Of course you should still buy a microsoft  compatible receiver/remote as that will guarantee the best experience and means you can get a new remote in the future if you change your mind and still be able to use the same receiver.

------------------------------------------------------------------------------------

*What about wireless/bluetooth remotes?*

I wish there were good wireless remotes out there which just plug and play as the line-of-sight issues with IR would not interfere and it would make work a lot easier. There are some wireless mice such as the logitech air mouse which can be decent subtitutes to remotes and some protable laptop mice have pause/play buttons on their underside but these are hard to find and not as good as a properly designed media center or all-in-one remote control.
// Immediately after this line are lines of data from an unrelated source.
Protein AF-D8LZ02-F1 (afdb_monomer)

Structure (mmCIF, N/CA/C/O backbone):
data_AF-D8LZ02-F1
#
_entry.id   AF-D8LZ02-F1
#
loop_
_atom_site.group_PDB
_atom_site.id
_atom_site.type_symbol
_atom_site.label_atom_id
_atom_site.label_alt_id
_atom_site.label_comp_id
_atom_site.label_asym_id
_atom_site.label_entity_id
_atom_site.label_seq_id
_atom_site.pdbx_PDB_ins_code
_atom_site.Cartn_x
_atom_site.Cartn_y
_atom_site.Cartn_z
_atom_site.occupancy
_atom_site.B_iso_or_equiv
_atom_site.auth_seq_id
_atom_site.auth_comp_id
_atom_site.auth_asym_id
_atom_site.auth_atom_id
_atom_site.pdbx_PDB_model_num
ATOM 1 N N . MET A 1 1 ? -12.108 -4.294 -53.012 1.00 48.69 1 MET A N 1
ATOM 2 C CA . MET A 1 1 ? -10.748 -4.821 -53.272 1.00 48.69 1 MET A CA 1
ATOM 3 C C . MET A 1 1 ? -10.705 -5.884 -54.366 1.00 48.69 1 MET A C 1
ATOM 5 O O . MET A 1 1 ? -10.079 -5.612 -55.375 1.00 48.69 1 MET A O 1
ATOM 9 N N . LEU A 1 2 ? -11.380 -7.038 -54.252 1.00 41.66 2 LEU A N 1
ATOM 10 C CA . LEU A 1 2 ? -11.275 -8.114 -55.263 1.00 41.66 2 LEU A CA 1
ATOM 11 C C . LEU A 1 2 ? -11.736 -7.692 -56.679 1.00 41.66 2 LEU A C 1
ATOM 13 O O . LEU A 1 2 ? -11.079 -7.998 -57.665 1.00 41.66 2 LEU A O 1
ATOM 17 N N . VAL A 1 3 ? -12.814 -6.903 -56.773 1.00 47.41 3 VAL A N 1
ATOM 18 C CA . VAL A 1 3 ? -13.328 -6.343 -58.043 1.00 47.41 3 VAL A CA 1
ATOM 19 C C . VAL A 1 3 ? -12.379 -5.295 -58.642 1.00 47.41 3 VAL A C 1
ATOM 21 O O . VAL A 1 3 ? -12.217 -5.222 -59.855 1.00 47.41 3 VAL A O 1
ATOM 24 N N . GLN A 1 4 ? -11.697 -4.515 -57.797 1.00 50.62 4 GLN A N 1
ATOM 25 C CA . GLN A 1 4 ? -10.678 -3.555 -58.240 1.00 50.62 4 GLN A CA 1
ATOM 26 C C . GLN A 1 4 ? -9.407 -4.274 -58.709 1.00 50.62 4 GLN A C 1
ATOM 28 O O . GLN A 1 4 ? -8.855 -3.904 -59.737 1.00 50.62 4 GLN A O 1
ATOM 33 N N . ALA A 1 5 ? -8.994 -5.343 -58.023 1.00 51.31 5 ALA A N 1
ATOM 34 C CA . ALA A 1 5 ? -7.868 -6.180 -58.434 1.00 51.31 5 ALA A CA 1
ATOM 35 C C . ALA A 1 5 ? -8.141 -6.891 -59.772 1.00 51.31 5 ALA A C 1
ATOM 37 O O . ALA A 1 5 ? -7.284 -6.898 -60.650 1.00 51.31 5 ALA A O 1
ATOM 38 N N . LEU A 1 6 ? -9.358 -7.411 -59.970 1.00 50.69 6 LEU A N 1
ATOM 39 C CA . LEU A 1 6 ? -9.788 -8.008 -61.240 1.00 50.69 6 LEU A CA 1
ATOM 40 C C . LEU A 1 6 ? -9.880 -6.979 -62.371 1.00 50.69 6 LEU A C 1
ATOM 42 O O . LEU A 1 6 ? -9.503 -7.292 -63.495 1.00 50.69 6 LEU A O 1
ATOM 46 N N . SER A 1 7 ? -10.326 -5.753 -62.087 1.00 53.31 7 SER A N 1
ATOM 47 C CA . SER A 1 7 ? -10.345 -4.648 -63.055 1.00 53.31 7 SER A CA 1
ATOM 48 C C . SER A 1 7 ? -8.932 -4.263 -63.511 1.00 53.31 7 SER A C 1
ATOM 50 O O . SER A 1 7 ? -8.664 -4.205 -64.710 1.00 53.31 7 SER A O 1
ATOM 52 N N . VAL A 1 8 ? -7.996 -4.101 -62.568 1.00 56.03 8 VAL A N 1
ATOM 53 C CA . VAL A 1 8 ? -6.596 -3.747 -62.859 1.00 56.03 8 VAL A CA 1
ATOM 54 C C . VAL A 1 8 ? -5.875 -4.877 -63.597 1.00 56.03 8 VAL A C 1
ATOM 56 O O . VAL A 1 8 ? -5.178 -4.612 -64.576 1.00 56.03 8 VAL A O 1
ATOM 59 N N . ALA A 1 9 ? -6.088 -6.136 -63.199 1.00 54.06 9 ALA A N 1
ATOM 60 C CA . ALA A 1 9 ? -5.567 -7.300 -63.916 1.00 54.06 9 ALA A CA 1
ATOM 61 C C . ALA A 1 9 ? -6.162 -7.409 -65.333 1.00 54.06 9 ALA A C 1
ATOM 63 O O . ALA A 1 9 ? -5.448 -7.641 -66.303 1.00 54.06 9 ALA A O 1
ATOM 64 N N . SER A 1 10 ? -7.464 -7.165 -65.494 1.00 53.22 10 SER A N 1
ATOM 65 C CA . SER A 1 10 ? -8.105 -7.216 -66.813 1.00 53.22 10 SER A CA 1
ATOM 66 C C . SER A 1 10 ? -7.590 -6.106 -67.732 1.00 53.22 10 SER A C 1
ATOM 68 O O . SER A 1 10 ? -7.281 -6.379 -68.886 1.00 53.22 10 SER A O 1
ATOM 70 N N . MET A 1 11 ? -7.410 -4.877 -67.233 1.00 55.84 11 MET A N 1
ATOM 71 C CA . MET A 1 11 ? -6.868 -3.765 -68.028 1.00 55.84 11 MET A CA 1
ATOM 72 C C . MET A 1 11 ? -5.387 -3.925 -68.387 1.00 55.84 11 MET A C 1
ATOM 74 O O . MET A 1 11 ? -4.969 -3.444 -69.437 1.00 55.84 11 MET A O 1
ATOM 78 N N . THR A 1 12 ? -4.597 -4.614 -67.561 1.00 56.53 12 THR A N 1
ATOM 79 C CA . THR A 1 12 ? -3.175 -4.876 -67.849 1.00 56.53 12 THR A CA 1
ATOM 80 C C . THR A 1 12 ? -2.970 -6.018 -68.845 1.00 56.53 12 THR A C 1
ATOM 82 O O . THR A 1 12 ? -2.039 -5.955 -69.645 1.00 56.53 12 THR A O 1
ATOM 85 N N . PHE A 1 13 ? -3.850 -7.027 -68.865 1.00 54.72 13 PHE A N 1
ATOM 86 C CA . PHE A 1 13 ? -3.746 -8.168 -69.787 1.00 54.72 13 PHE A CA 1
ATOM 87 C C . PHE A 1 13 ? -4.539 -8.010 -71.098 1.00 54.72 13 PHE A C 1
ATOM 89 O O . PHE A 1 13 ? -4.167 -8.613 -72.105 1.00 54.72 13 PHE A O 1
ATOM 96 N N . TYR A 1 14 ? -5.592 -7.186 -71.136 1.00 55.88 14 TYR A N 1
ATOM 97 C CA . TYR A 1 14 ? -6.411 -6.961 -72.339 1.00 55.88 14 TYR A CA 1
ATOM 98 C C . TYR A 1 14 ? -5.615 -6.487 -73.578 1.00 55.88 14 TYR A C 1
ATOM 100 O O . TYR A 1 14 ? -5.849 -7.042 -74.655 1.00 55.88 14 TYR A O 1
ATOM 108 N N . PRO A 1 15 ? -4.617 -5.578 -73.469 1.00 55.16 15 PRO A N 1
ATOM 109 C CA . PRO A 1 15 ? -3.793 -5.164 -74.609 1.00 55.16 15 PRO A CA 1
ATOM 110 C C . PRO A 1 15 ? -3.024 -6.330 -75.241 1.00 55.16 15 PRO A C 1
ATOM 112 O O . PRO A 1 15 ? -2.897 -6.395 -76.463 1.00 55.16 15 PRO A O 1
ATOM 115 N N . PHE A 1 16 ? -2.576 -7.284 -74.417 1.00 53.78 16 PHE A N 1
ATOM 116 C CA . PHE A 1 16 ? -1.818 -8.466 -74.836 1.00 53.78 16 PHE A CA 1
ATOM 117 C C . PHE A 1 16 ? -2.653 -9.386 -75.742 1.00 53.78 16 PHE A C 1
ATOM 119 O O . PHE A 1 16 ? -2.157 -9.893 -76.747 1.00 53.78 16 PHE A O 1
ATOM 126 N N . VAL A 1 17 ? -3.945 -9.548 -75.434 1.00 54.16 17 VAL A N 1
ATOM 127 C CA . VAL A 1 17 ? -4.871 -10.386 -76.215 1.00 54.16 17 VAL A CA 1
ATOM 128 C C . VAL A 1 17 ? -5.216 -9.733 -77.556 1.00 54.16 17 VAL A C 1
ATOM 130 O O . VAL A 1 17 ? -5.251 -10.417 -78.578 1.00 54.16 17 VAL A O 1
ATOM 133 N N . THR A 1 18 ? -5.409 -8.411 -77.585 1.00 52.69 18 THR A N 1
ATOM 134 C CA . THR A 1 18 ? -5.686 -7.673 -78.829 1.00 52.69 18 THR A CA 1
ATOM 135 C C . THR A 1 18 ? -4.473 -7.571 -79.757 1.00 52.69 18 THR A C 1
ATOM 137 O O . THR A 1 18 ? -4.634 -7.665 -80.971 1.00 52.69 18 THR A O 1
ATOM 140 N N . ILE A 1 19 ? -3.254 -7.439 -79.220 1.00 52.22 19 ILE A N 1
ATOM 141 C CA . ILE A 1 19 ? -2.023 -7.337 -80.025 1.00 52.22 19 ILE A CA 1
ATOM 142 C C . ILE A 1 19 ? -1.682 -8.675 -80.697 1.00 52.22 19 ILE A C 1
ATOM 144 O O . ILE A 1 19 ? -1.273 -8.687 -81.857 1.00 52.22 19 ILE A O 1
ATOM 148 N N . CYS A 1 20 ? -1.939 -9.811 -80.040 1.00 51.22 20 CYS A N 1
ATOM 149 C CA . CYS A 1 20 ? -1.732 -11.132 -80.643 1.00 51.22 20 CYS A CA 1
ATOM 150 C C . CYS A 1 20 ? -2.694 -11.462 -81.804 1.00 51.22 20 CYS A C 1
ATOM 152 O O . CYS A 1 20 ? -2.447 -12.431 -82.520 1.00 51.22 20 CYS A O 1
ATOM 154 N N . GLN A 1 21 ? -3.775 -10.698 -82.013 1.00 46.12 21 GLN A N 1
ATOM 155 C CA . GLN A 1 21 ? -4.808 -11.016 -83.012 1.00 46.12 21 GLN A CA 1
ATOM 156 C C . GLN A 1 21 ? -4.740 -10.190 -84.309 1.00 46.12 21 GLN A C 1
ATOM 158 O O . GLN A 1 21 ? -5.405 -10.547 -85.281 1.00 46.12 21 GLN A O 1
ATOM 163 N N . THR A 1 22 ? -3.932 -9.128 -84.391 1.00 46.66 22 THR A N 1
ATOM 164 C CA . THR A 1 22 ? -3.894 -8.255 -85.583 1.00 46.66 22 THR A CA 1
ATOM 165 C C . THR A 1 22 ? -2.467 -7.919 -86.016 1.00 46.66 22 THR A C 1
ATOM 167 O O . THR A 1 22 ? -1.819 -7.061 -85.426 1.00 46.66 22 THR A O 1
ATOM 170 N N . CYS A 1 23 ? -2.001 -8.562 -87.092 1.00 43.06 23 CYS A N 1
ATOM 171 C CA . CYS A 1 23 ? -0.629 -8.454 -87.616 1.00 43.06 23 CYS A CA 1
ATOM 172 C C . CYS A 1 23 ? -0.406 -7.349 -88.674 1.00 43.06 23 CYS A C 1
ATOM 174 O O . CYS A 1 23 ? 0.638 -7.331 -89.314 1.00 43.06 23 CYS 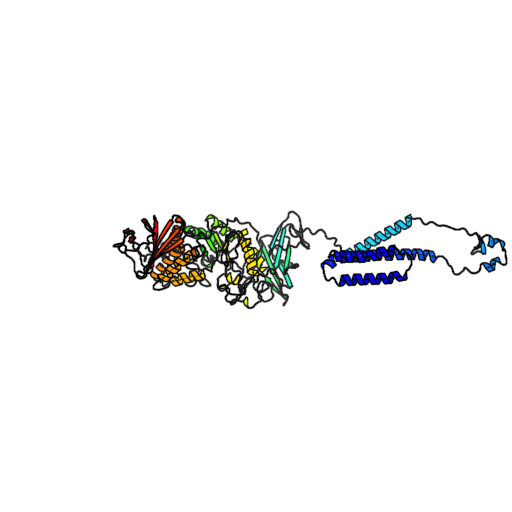A O 1
ATOM 176 N N . HIS A 1 24 ? -1.355 -6.438 -88.913 1.00 46.00 24 HIS A N 1
ATOM 177 C CA . HIS A 1 24 ? -1.214 -5.436 -89.980 1.00 46.00 24 HIS A CA 1
ATOM 178 C C . HIS A 1 24 ? -1.904 -4.112 -89.631 1.00 46.00 24 HIS A C 1
ATOM 180 O O . HIS A 1 24 ? -3.091 -3.954 -89.920 1.00 46.00 24 HIS A O 1
ATOM 186 N N . LYS A 1 25 ? -1.160 -3.172 -89.023 1.00 41.97 25 LYS A N 1
ATOM 187 C CA . LYS A 1 25 ? -1.235 -1.697 -89.197 1.00 41.97 25 LYS A CA 1
ATOM 188 C C . LYS A 1 25 ? -0.456 -0.999 -88.071 1.00 41.97 25 LYS A C 1
ATOM 190 O O . LYS A 1 25 ? -0.957 -0.892 -86.957 1.00 41.97 25 LYS A O 1
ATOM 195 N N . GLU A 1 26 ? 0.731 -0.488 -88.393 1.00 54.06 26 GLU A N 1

Unfortunately there are no official/unofficial media center remotes which are wireless/bluetooth available at the moment, however Darknova has provided some excellent information on how to get a bluetooth ps3 remote to work fully with your pc with a couple of pieces of software, a bluetooth dongle and a PS3 remote:


> Firstly, you need This FREE 3rd Party Application, without it the Remote will pair, but will be totally unusable as the buttons have no assignments at all, and so it won't do a thing.
> 
> Also check Here for more information on the application.
> 
> ...



*List of fully compatible usb IR receivers*

Here is a list of the model numbers for fully MCE compatible receivers (which use the correct codes and are recognised as remote controls by windows):
 - ovu4003/00
 - TRES-IR01
 - i'll be adding more models when i can confirm they are fully compatible, i'll also post those which are not fully compatible in a seperate list.

If you know of any more which do work please tell me and i will add them to the list.
*
Please note this guide is my first guide and a work-in-progress - i will update it, re-write parts that don't read correctly and re-proof read it tomorrow and as more information is posted by other users, if you do spot a mistake please post/PM me and i will correct it.*


----------



## human_error (Jul 7, 2009)

* So you have your receiver, now what?*

Well you can now use your remote of choice (either the remote which came with the receiver, a different MCE remote or even an all-in-one remote. You can configure your computer to do a lot more things with the remote (adding functionality) with the following software:

Intelliremote - this software allows you to add more advanced and complex actions to be mapped to remote control buttons. This is highly reccomended as it enables controlling of more than media center - vlc, winamp, media player classis are examples of other software which can be run with intelliremote.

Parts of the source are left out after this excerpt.